Q. Where does astronaut keep egg?|
A. egg cuoboaird
Q: Who started the great fire of London?
A: Ultra Jesus
Q: God walked into bar, and then destroyed it with lightning!
A: Snow joke
Q. A man walks into?|
A. Ouch! I killed him with an iron bar!
Q: What is the capital of England?
A: E!! (NO! I mean Hull)
Q: HULK ANGRY
A: RICK FRIEND
Q: Who started the Bubonic Plague?|
A: Evile Noele Edmendse
Q: What's the time, Mr Wolf?
A: QUESTION INVALID.
Q: What did you get for Christmas?
Q: What did you get your mum for christmas?
A: An enormous fake cock fashioned out of sausagemeat and eggs
Q: Why did chicken cross road?|
A: BBBBBBKKKKKKKKKKKKK - VACKKCK!
Q: Why did the turkey cross the road?
A: Chased by rapist with knife and gun
Q: Why did rapist cross road?
A: Gary Glitter
Q: Why did Gary Glitter cross the road?
A: Michael Jackson
Q: Why did Hitler egg cross road?
Q: Why did Toxteth eat crow? |
A: She live in Birnmiengham!
Q. Who dib it?
A. Why do to me?
Q. Which dog ate the bone?
A. Dog 29.
Q: Two men walk into a pub|
A: Thats not a question
Q: Why did the horse walk into the pub?
A: It was being chased by the queen
Q) Knock knock
A) Who's there?
Q) When was the RSPCA founded?|
Q) What are you doing in here?
A) Sorry, I saw the door was open, so I just popped in to make sure everything was alright.
Q. What is woman's name?|
Q: How many shitehawks does it take to screw in a light-bulb?
A: I'm drunk!
Q) Did you hear about the man with an elephant's cock for a head?

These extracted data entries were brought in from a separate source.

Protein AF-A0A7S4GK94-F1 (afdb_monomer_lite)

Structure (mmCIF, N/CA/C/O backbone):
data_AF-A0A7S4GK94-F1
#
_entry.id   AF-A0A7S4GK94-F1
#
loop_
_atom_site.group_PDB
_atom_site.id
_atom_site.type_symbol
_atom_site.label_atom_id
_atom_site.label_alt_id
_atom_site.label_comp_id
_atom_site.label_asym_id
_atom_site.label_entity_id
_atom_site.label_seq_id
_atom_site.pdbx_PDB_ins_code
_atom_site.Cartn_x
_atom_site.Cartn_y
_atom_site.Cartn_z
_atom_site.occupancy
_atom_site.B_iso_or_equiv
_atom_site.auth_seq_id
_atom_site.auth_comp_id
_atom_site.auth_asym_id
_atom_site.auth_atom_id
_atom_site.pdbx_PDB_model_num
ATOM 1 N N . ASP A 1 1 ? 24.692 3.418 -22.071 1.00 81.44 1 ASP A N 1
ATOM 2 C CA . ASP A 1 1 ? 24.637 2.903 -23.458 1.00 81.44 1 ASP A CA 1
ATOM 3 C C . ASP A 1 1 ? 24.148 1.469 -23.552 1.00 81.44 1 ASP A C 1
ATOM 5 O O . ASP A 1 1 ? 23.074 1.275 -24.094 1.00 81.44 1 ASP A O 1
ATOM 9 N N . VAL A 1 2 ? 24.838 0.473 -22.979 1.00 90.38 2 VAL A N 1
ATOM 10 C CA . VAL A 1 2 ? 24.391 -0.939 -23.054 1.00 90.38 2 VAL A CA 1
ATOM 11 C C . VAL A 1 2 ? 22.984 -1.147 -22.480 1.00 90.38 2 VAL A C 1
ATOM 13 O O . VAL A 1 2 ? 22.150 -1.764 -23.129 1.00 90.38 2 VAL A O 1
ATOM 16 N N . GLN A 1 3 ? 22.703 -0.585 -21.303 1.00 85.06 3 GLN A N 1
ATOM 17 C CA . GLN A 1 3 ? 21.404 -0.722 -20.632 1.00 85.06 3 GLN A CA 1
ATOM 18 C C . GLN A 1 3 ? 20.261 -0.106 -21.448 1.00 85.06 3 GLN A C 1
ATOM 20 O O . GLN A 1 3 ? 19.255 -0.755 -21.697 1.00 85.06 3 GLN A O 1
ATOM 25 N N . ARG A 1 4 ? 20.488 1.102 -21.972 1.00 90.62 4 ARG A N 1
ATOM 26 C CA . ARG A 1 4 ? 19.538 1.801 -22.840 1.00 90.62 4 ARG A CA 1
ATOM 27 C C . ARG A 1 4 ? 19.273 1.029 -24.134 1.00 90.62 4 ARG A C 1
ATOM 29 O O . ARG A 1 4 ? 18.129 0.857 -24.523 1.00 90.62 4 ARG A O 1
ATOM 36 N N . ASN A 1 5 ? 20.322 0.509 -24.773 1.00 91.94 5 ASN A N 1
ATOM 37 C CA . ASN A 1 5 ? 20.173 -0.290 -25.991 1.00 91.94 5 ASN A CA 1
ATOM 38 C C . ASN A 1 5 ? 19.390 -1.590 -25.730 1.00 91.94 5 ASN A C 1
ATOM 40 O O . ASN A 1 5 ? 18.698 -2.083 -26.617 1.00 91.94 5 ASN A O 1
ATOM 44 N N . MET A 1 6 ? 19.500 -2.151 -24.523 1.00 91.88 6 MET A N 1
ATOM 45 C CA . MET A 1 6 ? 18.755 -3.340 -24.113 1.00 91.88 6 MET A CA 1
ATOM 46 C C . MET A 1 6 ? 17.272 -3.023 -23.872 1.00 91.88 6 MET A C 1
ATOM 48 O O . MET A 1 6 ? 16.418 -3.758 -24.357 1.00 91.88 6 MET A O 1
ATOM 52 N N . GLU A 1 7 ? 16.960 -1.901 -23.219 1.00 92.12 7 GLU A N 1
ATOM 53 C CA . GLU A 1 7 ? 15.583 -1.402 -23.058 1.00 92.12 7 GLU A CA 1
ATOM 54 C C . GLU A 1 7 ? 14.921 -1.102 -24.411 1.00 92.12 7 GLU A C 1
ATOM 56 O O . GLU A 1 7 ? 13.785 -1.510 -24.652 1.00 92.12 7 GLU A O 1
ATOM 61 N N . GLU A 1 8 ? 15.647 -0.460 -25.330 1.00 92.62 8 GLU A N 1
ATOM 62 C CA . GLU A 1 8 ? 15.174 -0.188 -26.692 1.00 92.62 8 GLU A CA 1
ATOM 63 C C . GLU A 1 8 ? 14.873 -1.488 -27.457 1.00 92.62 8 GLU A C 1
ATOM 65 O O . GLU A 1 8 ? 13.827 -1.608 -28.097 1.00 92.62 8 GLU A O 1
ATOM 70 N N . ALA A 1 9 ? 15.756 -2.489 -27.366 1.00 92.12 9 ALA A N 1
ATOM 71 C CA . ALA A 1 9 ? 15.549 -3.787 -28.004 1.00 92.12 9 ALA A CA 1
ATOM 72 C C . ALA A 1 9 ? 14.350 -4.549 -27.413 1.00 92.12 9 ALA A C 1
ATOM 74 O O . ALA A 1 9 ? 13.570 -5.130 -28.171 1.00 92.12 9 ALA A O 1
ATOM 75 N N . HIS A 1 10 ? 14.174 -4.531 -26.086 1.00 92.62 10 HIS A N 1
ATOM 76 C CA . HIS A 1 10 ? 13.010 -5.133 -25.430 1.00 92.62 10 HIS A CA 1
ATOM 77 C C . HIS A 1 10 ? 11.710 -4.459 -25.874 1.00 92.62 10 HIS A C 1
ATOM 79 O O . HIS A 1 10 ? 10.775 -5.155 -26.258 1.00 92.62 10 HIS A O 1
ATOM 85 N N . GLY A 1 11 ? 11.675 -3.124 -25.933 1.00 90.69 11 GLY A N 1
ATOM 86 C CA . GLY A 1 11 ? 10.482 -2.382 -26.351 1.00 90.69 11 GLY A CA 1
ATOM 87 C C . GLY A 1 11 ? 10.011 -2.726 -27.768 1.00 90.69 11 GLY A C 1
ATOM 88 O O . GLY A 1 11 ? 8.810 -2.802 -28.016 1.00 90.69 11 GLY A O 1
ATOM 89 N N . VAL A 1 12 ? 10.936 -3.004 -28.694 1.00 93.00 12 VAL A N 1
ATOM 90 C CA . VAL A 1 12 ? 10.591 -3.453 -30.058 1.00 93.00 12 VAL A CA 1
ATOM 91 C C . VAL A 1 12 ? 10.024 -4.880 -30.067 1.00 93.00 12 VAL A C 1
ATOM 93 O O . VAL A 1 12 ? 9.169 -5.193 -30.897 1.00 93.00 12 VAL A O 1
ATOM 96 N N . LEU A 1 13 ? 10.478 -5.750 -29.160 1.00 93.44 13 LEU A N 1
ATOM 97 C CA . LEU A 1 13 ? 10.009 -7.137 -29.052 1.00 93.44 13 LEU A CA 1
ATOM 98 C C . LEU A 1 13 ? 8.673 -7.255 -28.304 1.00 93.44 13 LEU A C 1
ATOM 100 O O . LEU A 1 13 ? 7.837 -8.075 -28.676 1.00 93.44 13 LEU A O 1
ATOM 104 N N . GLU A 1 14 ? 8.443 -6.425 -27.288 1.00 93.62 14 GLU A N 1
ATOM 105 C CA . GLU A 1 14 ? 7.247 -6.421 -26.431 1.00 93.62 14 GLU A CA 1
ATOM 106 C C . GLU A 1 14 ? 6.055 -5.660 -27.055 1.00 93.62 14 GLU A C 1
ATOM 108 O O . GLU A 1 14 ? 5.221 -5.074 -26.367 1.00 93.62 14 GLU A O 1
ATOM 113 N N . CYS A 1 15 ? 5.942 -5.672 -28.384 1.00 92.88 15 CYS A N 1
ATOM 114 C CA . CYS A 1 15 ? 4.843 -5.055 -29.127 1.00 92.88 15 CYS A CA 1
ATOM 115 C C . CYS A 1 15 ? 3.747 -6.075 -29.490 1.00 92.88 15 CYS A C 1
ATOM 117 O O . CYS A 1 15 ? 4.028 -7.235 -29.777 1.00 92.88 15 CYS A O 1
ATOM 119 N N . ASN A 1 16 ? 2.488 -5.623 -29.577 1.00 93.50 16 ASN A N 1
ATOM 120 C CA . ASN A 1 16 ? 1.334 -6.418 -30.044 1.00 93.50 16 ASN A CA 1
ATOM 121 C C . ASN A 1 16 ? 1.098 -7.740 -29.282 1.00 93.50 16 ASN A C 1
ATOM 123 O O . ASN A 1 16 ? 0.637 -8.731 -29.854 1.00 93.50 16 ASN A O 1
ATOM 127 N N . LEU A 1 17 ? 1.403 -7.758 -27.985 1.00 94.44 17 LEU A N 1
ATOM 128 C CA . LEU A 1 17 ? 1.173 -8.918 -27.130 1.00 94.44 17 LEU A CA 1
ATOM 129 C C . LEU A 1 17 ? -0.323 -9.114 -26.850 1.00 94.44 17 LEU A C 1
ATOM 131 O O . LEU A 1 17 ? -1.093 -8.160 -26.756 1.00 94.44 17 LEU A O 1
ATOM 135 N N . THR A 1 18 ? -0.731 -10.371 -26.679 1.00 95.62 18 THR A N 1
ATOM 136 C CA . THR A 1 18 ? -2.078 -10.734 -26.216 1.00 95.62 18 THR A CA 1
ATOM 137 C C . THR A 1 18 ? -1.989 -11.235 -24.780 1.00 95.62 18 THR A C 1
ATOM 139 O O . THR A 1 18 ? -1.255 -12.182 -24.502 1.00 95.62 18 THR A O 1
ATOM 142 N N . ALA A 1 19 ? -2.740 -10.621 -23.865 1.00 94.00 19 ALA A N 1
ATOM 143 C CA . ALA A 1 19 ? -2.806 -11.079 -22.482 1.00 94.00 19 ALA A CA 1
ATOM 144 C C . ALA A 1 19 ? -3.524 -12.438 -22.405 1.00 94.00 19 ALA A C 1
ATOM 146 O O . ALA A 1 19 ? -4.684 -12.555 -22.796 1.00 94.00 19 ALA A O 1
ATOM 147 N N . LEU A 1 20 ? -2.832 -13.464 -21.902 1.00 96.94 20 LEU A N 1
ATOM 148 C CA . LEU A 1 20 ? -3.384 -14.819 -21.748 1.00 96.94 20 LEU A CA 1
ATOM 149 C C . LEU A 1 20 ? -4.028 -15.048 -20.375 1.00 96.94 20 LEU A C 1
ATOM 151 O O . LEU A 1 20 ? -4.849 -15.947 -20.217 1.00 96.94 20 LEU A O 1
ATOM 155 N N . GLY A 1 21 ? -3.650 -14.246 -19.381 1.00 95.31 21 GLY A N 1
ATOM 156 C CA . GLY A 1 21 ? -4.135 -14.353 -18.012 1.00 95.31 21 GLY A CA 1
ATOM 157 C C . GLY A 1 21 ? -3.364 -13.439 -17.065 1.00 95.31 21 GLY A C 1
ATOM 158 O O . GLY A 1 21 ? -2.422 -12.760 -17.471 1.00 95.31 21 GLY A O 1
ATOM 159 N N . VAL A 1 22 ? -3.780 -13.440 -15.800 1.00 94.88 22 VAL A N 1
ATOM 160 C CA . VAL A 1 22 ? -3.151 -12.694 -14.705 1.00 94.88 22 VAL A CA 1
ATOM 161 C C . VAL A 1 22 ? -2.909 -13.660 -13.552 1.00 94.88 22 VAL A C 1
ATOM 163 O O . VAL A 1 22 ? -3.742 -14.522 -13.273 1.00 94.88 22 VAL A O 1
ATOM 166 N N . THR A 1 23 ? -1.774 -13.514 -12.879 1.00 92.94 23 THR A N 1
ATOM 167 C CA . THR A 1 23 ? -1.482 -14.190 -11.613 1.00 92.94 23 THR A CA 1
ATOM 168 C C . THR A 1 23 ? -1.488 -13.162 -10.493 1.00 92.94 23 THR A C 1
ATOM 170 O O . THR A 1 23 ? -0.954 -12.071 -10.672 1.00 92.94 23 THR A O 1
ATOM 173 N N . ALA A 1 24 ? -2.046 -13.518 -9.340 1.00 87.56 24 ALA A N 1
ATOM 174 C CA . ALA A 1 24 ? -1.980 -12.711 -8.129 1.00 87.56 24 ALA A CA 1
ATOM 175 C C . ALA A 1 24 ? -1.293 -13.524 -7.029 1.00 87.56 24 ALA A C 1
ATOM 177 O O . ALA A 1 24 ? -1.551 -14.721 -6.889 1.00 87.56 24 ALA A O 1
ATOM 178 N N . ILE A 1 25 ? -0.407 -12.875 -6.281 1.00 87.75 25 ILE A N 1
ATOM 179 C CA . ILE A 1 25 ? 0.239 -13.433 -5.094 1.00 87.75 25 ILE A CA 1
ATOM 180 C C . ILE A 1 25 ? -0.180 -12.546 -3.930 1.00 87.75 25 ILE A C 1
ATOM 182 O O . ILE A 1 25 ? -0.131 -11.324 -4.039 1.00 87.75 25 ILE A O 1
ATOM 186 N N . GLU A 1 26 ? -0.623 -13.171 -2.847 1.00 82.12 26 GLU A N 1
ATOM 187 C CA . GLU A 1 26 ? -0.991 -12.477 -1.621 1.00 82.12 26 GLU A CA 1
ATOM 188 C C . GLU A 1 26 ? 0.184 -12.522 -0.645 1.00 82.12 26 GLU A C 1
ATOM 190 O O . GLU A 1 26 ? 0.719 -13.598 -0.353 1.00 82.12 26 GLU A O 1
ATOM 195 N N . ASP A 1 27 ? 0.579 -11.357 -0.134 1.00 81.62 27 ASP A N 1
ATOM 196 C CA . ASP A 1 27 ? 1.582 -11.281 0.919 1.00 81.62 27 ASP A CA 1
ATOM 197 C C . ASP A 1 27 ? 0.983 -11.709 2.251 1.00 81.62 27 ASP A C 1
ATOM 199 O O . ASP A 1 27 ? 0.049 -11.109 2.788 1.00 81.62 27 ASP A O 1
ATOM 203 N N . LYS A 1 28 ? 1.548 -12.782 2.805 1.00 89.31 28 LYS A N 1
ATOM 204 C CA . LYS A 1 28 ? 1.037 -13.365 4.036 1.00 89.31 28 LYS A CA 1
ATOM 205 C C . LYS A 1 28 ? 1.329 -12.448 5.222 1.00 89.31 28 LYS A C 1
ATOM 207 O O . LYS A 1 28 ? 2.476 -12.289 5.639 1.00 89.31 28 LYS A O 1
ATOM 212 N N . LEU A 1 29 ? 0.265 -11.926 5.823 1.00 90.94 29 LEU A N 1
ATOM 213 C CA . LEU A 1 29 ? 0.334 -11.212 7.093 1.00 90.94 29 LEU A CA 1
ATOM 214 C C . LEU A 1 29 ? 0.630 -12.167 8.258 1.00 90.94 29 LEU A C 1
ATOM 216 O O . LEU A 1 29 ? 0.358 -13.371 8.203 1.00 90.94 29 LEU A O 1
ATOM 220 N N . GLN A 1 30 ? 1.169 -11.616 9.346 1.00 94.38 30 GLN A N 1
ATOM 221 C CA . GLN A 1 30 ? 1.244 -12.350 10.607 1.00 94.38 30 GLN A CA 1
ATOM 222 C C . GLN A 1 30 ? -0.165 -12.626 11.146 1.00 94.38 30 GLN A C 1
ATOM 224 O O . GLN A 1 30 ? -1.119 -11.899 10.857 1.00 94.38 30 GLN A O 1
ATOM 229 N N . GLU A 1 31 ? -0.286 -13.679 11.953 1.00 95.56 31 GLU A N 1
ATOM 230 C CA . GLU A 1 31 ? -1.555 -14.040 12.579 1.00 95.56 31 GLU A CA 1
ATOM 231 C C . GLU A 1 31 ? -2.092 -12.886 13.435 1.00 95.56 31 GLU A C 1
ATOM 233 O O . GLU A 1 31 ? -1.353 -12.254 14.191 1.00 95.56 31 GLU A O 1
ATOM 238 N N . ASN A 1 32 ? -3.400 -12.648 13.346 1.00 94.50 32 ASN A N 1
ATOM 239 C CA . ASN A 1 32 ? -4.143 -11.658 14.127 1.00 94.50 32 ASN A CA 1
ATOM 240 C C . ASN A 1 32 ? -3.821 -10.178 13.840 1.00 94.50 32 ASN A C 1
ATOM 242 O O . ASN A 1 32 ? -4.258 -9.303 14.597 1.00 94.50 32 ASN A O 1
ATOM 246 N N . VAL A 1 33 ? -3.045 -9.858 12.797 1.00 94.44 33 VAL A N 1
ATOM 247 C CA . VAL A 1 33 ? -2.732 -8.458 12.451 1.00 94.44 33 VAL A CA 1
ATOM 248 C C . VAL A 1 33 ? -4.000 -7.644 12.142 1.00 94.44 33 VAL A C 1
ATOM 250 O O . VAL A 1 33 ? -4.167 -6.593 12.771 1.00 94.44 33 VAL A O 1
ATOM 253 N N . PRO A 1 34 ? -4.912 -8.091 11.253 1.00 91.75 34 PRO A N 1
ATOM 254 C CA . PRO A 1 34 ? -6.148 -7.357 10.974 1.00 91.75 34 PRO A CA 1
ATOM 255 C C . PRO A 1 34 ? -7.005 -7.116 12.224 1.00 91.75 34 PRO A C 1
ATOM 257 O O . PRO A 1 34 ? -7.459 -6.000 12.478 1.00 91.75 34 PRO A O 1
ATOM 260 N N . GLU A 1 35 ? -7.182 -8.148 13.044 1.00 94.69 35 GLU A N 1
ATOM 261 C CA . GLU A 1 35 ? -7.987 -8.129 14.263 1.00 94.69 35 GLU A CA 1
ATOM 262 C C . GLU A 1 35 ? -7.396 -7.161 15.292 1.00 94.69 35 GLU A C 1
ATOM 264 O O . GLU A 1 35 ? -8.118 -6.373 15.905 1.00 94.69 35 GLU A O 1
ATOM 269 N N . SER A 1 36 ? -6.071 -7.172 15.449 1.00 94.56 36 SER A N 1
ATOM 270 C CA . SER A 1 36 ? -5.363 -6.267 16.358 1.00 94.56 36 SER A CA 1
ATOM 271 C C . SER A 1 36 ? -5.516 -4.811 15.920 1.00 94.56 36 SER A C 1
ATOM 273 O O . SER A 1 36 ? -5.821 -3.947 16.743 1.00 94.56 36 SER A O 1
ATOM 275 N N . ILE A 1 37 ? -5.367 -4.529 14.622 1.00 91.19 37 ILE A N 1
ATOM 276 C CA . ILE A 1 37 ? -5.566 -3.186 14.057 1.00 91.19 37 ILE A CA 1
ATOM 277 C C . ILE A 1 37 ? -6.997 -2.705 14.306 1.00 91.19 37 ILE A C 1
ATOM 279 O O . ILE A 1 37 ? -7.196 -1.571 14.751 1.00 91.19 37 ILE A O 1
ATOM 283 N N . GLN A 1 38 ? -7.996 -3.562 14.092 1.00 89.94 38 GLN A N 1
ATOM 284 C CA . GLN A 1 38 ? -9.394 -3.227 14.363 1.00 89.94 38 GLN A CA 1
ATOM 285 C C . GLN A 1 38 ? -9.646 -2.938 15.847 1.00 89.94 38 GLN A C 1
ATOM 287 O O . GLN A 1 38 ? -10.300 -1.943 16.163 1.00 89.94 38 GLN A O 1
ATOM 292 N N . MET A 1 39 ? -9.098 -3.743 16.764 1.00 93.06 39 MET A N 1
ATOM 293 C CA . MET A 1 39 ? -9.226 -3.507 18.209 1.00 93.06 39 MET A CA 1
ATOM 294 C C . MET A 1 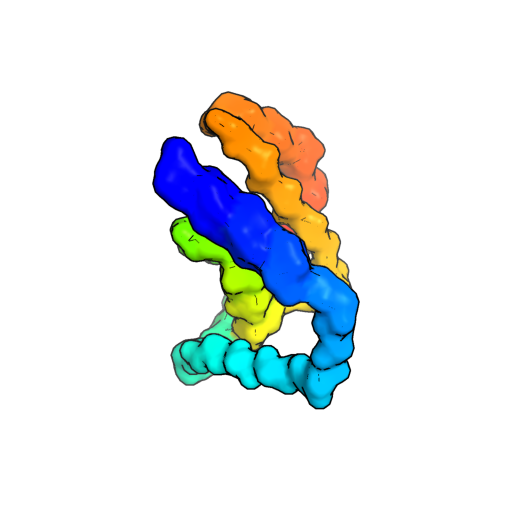39 ? -8.605 -2.171 18.627 1.00 93.06 39 MET A C 1
ATOM 296 O O . MET A 1 39 ? -9.221 -1.405 19.371 1.00 93.06 39 MET A O 1
ATOM 300 N N . LEU A 1 40 ? -7.412 -1.856 18.117 1.00 90.81 40 LEU A N 1
ATOM 301 C CA . LEU A 1 40 ? -6.735 -0.587 18.388 1.00 90.81 40 LEU A CA 1
ATOM 302 C C . LEU A 1 40 ? -7.546 0.605 17.848 1.00 90.81 40 LEU A C 1
ATOM 304 O O . LEU A 1 40 ? -7.730 1.595 18.560 1.00 90.81 40 LEU A O 1
ATOM 308 N N . ARG A 1 41 ? -8.109 0.499 16.637 1.00 85.12 41 ARG A N 1
ATOM 309 C CA . ARG A 1 41 ? -9.002 1.528 16.073 1.00 85.12 41 ARG A CA 1
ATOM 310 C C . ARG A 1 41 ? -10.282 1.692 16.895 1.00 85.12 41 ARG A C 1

A) I expect not. It was all hushed up by the authorities!
Q) How many people can live in a garden shed?
A) Up to 19, if they are immigrants.
(joke courtesy of The Evening Standard, March 8th, 2005)
Q) How many cadets does it take to pull a jet engine along the M4?
(joke courtesy of The Basingstoke Courier, April 10th, 2005)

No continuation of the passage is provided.